== DATA TO EXAMINE

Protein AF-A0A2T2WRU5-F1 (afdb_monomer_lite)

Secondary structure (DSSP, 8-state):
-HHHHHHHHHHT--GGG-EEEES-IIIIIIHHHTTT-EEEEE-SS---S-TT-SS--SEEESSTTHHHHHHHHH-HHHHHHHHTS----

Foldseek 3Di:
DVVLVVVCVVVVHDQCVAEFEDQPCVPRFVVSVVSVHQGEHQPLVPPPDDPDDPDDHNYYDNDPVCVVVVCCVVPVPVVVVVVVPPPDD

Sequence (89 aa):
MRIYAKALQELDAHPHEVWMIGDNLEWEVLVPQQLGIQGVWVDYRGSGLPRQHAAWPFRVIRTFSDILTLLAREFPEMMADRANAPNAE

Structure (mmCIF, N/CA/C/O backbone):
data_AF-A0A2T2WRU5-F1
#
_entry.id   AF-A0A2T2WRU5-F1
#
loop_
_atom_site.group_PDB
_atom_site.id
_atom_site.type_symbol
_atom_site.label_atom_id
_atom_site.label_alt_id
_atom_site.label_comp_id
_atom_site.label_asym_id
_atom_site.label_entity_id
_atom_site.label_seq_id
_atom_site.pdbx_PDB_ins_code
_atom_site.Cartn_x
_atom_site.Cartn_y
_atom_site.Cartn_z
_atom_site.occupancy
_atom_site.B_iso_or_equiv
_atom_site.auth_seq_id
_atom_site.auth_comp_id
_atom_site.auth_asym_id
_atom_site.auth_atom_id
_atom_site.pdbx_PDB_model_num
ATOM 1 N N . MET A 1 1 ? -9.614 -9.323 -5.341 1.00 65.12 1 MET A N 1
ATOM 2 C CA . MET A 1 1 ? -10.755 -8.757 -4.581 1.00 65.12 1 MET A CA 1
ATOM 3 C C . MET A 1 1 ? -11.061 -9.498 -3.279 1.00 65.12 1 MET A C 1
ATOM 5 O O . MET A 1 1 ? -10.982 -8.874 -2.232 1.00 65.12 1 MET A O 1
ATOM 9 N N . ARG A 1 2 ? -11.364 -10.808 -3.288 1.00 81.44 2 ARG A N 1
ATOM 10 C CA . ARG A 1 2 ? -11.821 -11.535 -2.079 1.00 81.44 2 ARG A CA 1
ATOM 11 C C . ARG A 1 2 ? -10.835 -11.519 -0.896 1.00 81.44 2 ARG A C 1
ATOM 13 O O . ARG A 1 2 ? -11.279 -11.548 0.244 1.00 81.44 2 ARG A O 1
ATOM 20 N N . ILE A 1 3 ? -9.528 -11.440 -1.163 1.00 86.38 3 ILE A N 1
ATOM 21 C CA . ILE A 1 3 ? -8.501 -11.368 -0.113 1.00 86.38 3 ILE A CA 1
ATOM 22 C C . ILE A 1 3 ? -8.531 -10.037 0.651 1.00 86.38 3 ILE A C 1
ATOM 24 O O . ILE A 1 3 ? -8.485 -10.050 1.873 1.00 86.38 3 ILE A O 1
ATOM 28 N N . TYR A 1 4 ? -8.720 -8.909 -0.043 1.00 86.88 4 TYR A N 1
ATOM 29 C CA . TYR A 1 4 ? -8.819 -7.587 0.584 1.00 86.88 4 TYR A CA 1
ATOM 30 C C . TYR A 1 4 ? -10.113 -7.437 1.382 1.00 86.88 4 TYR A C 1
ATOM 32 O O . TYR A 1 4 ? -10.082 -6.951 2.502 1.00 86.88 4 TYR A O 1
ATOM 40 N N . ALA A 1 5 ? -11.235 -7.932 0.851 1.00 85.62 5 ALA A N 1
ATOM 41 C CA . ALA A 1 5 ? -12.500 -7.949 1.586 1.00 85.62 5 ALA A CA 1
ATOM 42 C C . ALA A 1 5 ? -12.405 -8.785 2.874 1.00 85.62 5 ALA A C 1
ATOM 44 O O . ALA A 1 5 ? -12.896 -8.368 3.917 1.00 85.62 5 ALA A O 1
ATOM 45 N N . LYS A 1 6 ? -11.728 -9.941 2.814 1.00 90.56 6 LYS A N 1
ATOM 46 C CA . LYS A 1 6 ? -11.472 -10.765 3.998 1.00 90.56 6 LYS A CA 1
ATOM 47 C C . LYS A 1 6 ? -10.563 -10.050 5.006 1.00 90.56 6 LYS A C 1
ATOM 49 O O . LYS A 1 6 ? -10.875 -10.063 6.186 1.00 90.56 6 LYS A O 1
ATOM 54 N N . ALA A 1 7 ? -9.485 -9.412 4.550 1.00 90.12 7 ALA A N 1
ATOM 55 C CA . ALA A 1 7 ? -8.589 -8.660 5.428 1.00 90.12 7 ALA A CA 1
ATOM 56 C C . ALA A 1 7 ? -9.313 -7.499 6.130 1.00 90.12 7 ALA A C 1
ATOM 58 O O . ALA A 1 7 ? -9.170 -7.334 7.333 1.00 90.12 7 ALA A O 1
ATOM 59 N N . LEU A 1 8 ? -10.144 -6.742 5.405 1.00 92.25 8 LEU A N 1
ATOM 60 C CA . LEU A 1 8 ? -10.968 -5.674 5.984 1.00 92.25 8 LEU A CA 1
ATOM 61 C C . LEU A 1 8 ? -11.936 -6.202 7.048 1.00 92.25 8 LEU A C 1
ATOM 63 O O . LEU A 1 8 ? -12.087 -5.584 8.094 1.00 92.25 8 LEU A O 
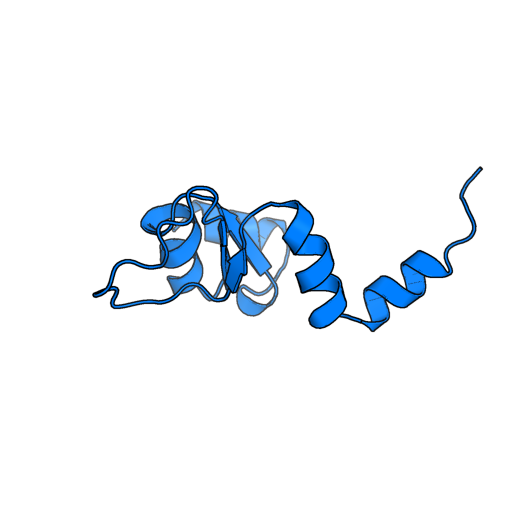1
ATOM 67 N N . GLN A 1 9 ? -12.551 -7.362 6.799 1.00 92.44 9 GLN A N 1
ATOM 68 C CA . GLN A 1 9 ? -13.426 -8.016 7.769 1.00 92.44 9 GLN A CA 1
ATOM 69 C C . GLN A 1 9 ? -12.664 -8.474 9.022 1.00 92.44 9 GLN A C 1
ATOM 71 O O . GLN A 1 9 ? -13.178 -8.341 10.125 1.00 92.44 9 GLN A O 1
ATOM 76 N N . GLU A 1 10 ? -11.458 -9.025 8.867 1.00 94.44 10 GLU A N 1
ATOM 77 C CA . GLU A 1 10 ? -10.627 -9.456 10.002 1.00 94.44 10 GLU A CA 1
ATOM 78 C C . GLU A 1 10 ? -10.077 -8.273 10.813 1.00 94.44 10 GLU A C 1
ATOM 80 O O . GLU A 1 10 ? -9.870 -8.411 12.016 1.00 94.44 10 GLU A O 1
ATOM 85 N N . LEU A 1 11 ? -9.864 -7.121 10.171 1.00 92.12 11 LEU A N 1
ATOM 86 C CA . LEU A 1 11 ? -9.416 -5.883 10.813 1.00 92.12 11 LEU A CA 1
ATOM 87 C C . LEU A 1 11 ? -10.558 -5.048 11.414 1.00 92.12 11 LEU A C 1
ATOM 89 O O . LEU A 1 11 ? -10.263 -4.072 12.097 1.00 92.12 11 LEU A O 1
ATOM 93 N N . ASP A 1 12 ? -11.821 -5.400 11.145 1.00 94.69 12 ASP A N 1
ATOM 94 C CA . ASP A 1 12 ? -13.013 -4.602 11.483 1.00 94.69 12 ASP A CA 1
ATOM 95 C C . ASP A 1 12 ? -12.874 -3.117 11.082 1.00 94.69 12 ASP A C 1
ATOM 97 O O . ASP A 1 12 ? -13.221 -2.204 11.827 1.00 94.69 12 ASP A O 1
ATOM 101 N N . ALA A 1 13 ? -12.300 -2.872 9.899 1.00 93.88 13 ALA A N 1
ATOM 102 C CA . ALA A 1 13 ? -11.933 -1.534 9.436 1.00 93.88 13 ALA A CA 1
ATOM 103 C C . ALA A 1 13 ? -12.695 -1.136 8.167 1.00 93.88 13 ALA A C 1
ATOM 105 O O . ALA A 1 13 ? -12.895 -1.949 7.255 1.00 93.88 13 ALA A O 1
ATOM 106 N N . HIS A 1 14 ? -13.072 0.142 8.059 1.00 94.31 14 HIS A N 1
ATOM 107 C CA . HIS A 1 14 ? -13.659 0.662 6.830 1.00 94.31 14 HIS A CA 1
ATOM 108 C C . HIS A 1 14 ? -12.567 0.828 5.752 1.00 94.31 14 HIS A C 1
ATOM 110 O O . HIS A 1 14 ? -11.474 1.298 6.068 1.00 94.31 14 HIS A O 1
ATOM 116 N N . PRO A 1 15 ? -12.821 0.524 4.459 1.00 93.31 15 PRO A N 1
ATOM 117 C CA . PRO A 1 15 ? -11.799 0.619 3.410 1.00 93.31 15 PRO A CA 1
ATOM 118 C C . PRO A 1 15 ? -11.039 1.950 3.383 1.00 93.31 15 PRO A C 1
ATOM 120 O O . PRO A 1 15 ? -9.818 1.960 3.272 1.00 93.31 15 PRO A O 1
ATOM 123 N N . HIS A 1 16 ? -11.741 3.073 3.552 1.00 92.81 16 HIS A N 1
ATOM 124 C CA . HIS A 1 16 ? -11.131 4.409 3.539 1.00 92.81 16 HIS A CA 1
ATOM 125 C C . HIS A 1 16 ? -10.182 4.697 4.713 1.00 92.81 16 HIS A C 1
ATOM 127 O O . HIS A 1 16 ? -9.412 5.652 4.630 1.00 92.81 16 HIS A O 1
ATOM 133 N N . GLU A 1 17 ? -10.220 3.889 5.771 1.00 91.88 17 GLU A N 1
ATOM 134 C CA . GLU A 1 17 ? -9.344 3.988 6.944 1.00 91.88 17 GLU A CA 1
ATOM 135 C C . GLU A 1 17 ? -8.091 3.112 6.794 1.00 91.88 17 GLU A C 1
ATOM 137 O O . GLU A 1 17 ? -7.159 3.205 7.589 1.00 91.88 17 GLU A O 1
ATOM 142 N N . VAL A 1 18 ? -8.045 2.271 5.755 1.00 94.31 18 VAL A N 1
ATOM 143 C CA . VAL A 1 18 ? -6.964 1.316 5.518 1.00 94.31 18 VAL A CA 1
ATOM 144 C C . VAL A 1 18 ? -6.073 1.793 4.384 1.00 94.31 18 VAL A C 1
ATOM 146 O O . VAL A 1 18 ? -6.540 2.250 3.338 1.00 94.31 18 VAL A O 1
ATOM 149 N N . TRP A 1 19 ? -4.763 1.661 4.586 1.00 95.44 19 TRP A N 1
ATOM 150 C CA . TRP A 1 19 ? -3.759 1.892 3.555 1.00 95.44 19 TRP A CA 1
ATOM 151 C C . TRP A 1 19 ? -3.184 0.555 3.088 1.00 95.44 19 TRP A C 1
ATOM 153 O O . TRP A 1 19 ? -2.753 -0.256 3.906 1.00 95.44 19 TRP A O 1
ATOM 163 N N . MET A 1 20 ? -3.139 0.336 1.774 1.00 95.50 20 MET A N 1
ATOM 164 C CA . MET A 1 20 ? -2.391 -0.764 1.163 1.00 95.50 20 MET A CA 1
ATOM 165 C C . MET A 1 20 ? -1.114 -0.205 0.547 1.00 95.50 20 MET A C 1
ATOM 167 O O . MET A 1 20 ? -1.170 0.737 -0.243 1.00 95.50 20 MET A O 1
ATOM 171 N N . ILE A 1 21 ? 0.028 -0.782 0.911 1.00 96.31 21 ILE A N 1
ATOM 172 C CA . ILE A 1 21 ? 1.349 -0.297 0.510 1.00 96.31 21 ILE A CA 1
ATOM 173 C C . ILE A 1 21 ? 2.066 -1.406 -0.253 1.00 96.31 21 ILE A C 1
ATOM 175 O O . ILE A 1 21 ? 2.195 -2.512 0.268 1.00 96.31 21 ILE A O 1
ATOM 179 N N . GLY A 1 22 ? 2.541 -1.110 -1.461 1.00 95.31 22 GLY A N 1
ATOM 180 C CA . GLY A 1 22 ? 3.205 -2.098 -2.312 1.00 
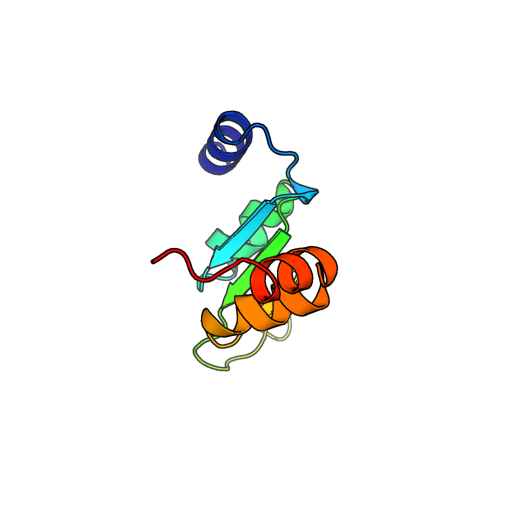95.31 22 GLY A CA 1
ATOM 181 C C . GLY A 1 22 ? 4.006 -1.470 -3.447 1.00 95.31 22 GLY A C 1
ATOM 182 O O . GLY A 1 22 ? 3.818 -0.297 -3.783 1.00 95.31 22 GLY A O 1
ATOM 183 N N . ASP A 1 23 ? 4.925 -2.233 -4.028 1.00 94.38 23 ASP A N 1
ATOM 184 C CA . ASP A 1 23 ? 5.758 -1.798 -5.153 1.00 94.38 23 ASP A CA 1
ATOM 185 C C . ASP A 1 23 ? 5.138 -2.167 -6.512 1.00 94.38 23 ASP A C 1
ATOM 187 O O . ASP A 1 23 ? 5.488 -1.571 -7.538 1.00 94.38 23 ASP A O 1
ATOM 191 N N . ASN A 1 24 ? 4.145 -3.063 -6.528 1.00 93.81 24 ASN A N 1
ATOM 192 C CA . ASN A 1 24 ? 3.367 -3.371 -7.720 1.00 93.81 24 ASN A CA 1
ATOM 193 C C . ASN A 1 24 ? 2.165 -2.426 -7.875 1.00 93.81 24 ASN A C 1
ATOM 195 O O . ASN A 1 24 ? 1.091 -2.649 -7.311 1.00 93.81 24 ASN A O 1
ATOM 199 N N . LEU A 1 25 ? 2.334 -1.387 -8.701 1.00 92.50 25 LEU A N 1
ATOM 200 C CA . LEU A 1 25 ? 1.312 -0.364 -8.939 1.00 92.50 25 LEU A CA 1
ATOM 201 C C . LEU A 1 25 ? -0.050 -0.959 -9.334 1.00 92.50 25 LEU A C 1
ATOM 203 O O . LEU A 1 25 ? -1.076 -0.533 -8.817 1.00 92.50 25 LEU A O 1
ATOM 207 N N . GLU A 1 26 ? -0.090 -1.945 -10.227 1.00 90.88 26 GLU A N 1
ATOM 208 C CA . GLU A 1 26 ? -1.360 -2.488 -10.717 1.00 90.88 26 GLU A CA 1
ATOM 209 C C . GLU A 1 26 ? -2.073 -3.313 -9.638 1.00 90.88 26 GLU A C 1
ATOM 211 O O . GLU A 1 26 ? -3.228 -3.042 -9.300 1.00 90.88 26 GLU A O 1
ATOM 216 N N . TRP A 1 27 ? -1.374 -4.292 -9.065 1.00 90.56 27 TRP A N 1
ATOM 217 C CA . TRP A 1 27 ? -2.006 -5.327 -8.245 1.00 90.56 27 TRP A CA 1
ATOM 218 C C . TRP A 1 27 ? -2.095 -4.982 -6.765 1.00 90.56 27 TRP A C 1
ATOM 220 O O . TRP A 1 27 ? -3.060 -5.372 -6.112 1.00 90.56 27 TRP A O 1
ATOM 230 N N . GLU A 1 28 ? -1.125 -4.247 -6.231 1.00 93.19 28 GLU A N 1
ATOM 231 C CA . GLU A 1 28 ? -1.063 -3.923 -4.802 1.00 93.19 28 GLU A CA 1
ATOM 232 C C . GLU A 1 28 ? -1.574 -2.521 -4.500 1.00 93.19 28 GLU A C 1
ATOM 234 O O . GLU A 1 28 ? -1.881 -2.226 -3.352 1.00 93.19 28 GLU A O 1
ATOM 239 N N . VAL A 1 29 ? -1.700 -1.660 -5.510 1.00 94.81 29 VAL A N 1
ATOM 240 C CA . VAL A 1 29 ? -2.084 -0.264 -5.293 1.00 94.81 29 VAL A CA 1
ATOM 241 C C . VAL A 1 29 ? -3.408 0.055 -5.969 1.00 94.81 29 VAL A C 1
ATOM 243 O O . VAL A 1 29 ? -4.373 0.412 -5.295 1.00 94.81 29 VAL A O 1
ATOM 246 N N . LEU A 1 30 ? -3.503 -0.119 -7.288 1.00 93.75 30 LEU A N 1
ATOM 247 C CA . LEU A 1 30 ? -4.699 0.271 -8.034 1.00 93.75 30 LEU A CA 1
ATOM 248 C C . LEU A 1 30 ? -5.879 -0.682 -7.804 1.00 93.75 30 LEU A C 1
ATOM 250 O O . LEU A 1 30 ? -7.001 -0.212 -7.621 1.00 93.75 30 LEU A O 1
ATOM 254 N N . VAL A 1 31 ? -5.654 -1.999 -7.768 1.00 92.19 31 VAL A N 1
ATOM 255 C CA . VAL A 1 31 ? -6.724 -2.985 -7.518 1.00 92.19 31 VAL A CA 1
ATOM 256 C C . VAL A 1 31 ? -7.380 -2.814 -6.133 1.00 92.19 31 VAL A C 1
ATOM 258 O O . VAL A 1 31 ? -8.607 -2.741 -6.079 1.00 92.19 31 VAL A O 1
ATOM 261 N N . PRO A 1 32 ? -6.644 -2.700 -5.011 1.00 93.69 32 PRO A N 1
ATOM 262 C CA . PRO A 1 32 ? -7.236 -2.434 -3.692 1.00 93.69 32 PRO A CA 1
ATOM 263 C C . PRO A 1 32 ? -7.987 -1.107 -3.634 1.00 93.69 32 PRO A C 1
ATOM 265 O O . PRO A 1 32 ? -9.028 -1.007 -2.988 1.00 93.69 32 PRO A O 1
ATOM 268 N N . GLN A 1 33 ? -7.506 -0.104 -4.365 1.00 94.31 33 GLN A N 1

====

### WHAT YOU HAVE TO DO
Write back the stretch of lines above that begins with the line holding "ATOM 46 C CA" and ends with the line holding "ATOM 95 C C", both included, exactly as written. Pictures stay out.

### OUTPUT OF THE TASK
ATOM 46 C CA . LYS A 1 6 ? -11.472 -10.765 3.998 1.00 90.56 6 LYS A CA 1
ATOM 47 C C . LYS A 1 6 ? -10.563 -10.050 5.006 1.00 90.56 6 LYS A C 1
ATOM 49 O O . LYS A 1 6 ? -10.875 -10.063 6.186 1.00 90.56 6 LYS A O 1
ATOM 54 N N . ALA A 1 7 ? -9.485 -9.412 4.550 1.00 90.12 7 ALA A N 1
ATOM 55 C CA . ALA A 1 7 ? -8.589 -8.660 5.428 1.00 90.12 7 ALA A CA 1
ATOM 56 C C . ALA A 1 7 ? -9.313 -7.499 6.130 1.00 90.12 7 ALA A C 1
ATOM 58 O O . ALA A 1 7 ? -9.170 -7.334 7.333 1.00 90.12 7 ALA A O 1
ATOM 59 N N . LEU A 1 8 ? -10.144 -6.742 5.405 1.00 92.25 8 LEU A N 1
ATOM 60 C CA . LEU A 1 8 ? -10.968 -5.674 5.984 1.00 92.25 8 LEU A CA 1
ATOM 61 C C . LEU A 1 8 ? -11.936 -6.202 7.048 1.00 92.25 8 LEU A C 1
ATOM 63 O O . LEU A 1 8 ? -12.087 -5.584 8.094 1.00 92.25 8 LEU A O 
1
ATOM 67 N N . GLN A 1 9 ? -12.551 -7.362 6.799 1.00 92.44 9 GLN A N 1
ATOM 68 C CA . GLN A 1 9 ? -13.426 -8.016 7.769 1.00 92.44 9 GLN A CA 1
ATOM 69 C C . GLN A 1 9 ? -12.664 -8.474 9.022 1.00 92.44 9 GLN A C 1
ATOM 71 O O . GLN A 1 9 ? -13.178 -8.341 10.125 1.00 92.44 9 GLN A O 1
ATOM 76 N N . GLU A 1 10 ? -11.458 -9.025 8.867 1.00 94.44 10 GLU A N 1
ATOM 77 C CA . GLU A 1 10 ? -10.627 -9.456 10.002 1.00 94.44 10 GLU A CA 1
ATOM 78 C C . GLU A 1 10 ? -10.077 -8.273 10.813 1.00 94.44 10 GLU A C 1
ATOM 80 O O . GLU A 1 10 ? -9.870 -8.411 12.016 1.00 94.44 10 GLU A O 1
ATOM 85 N N . LEU A 1 11 ? -9.864 -7.121 10.171 1.00 92.12 11 LEU A N 1
ATOM 86 C CA . LEU A 1 11 ? -9.416 -5.883 10.813 1.00 92.12 11 LEU A CA 1
ATOM 87 C C . LEU A 1 11 ? -10.558 -5.048 11.414 1.00 92.12 11 LEU A C 1
ATOM 89 O O . LEU A 1 11 ? -10.263 -4.072 12.097 1.00 92.12 11 LEU A O 1
ATOM 93 N N . ASP A 1 12 ? -11.821 -5.400 11.145 1.00 94.69 12 ASP A N 1
ATOM 94 C CA . ASP A 1 12 ? -13.013 -4.602 11.483 1.00 94.69 12 ASP A CA 1
ATOM 95 C C . ASP A 1 12 ? -12.874 -3.117 11.082 1.00 94.69 12 ASP A C 1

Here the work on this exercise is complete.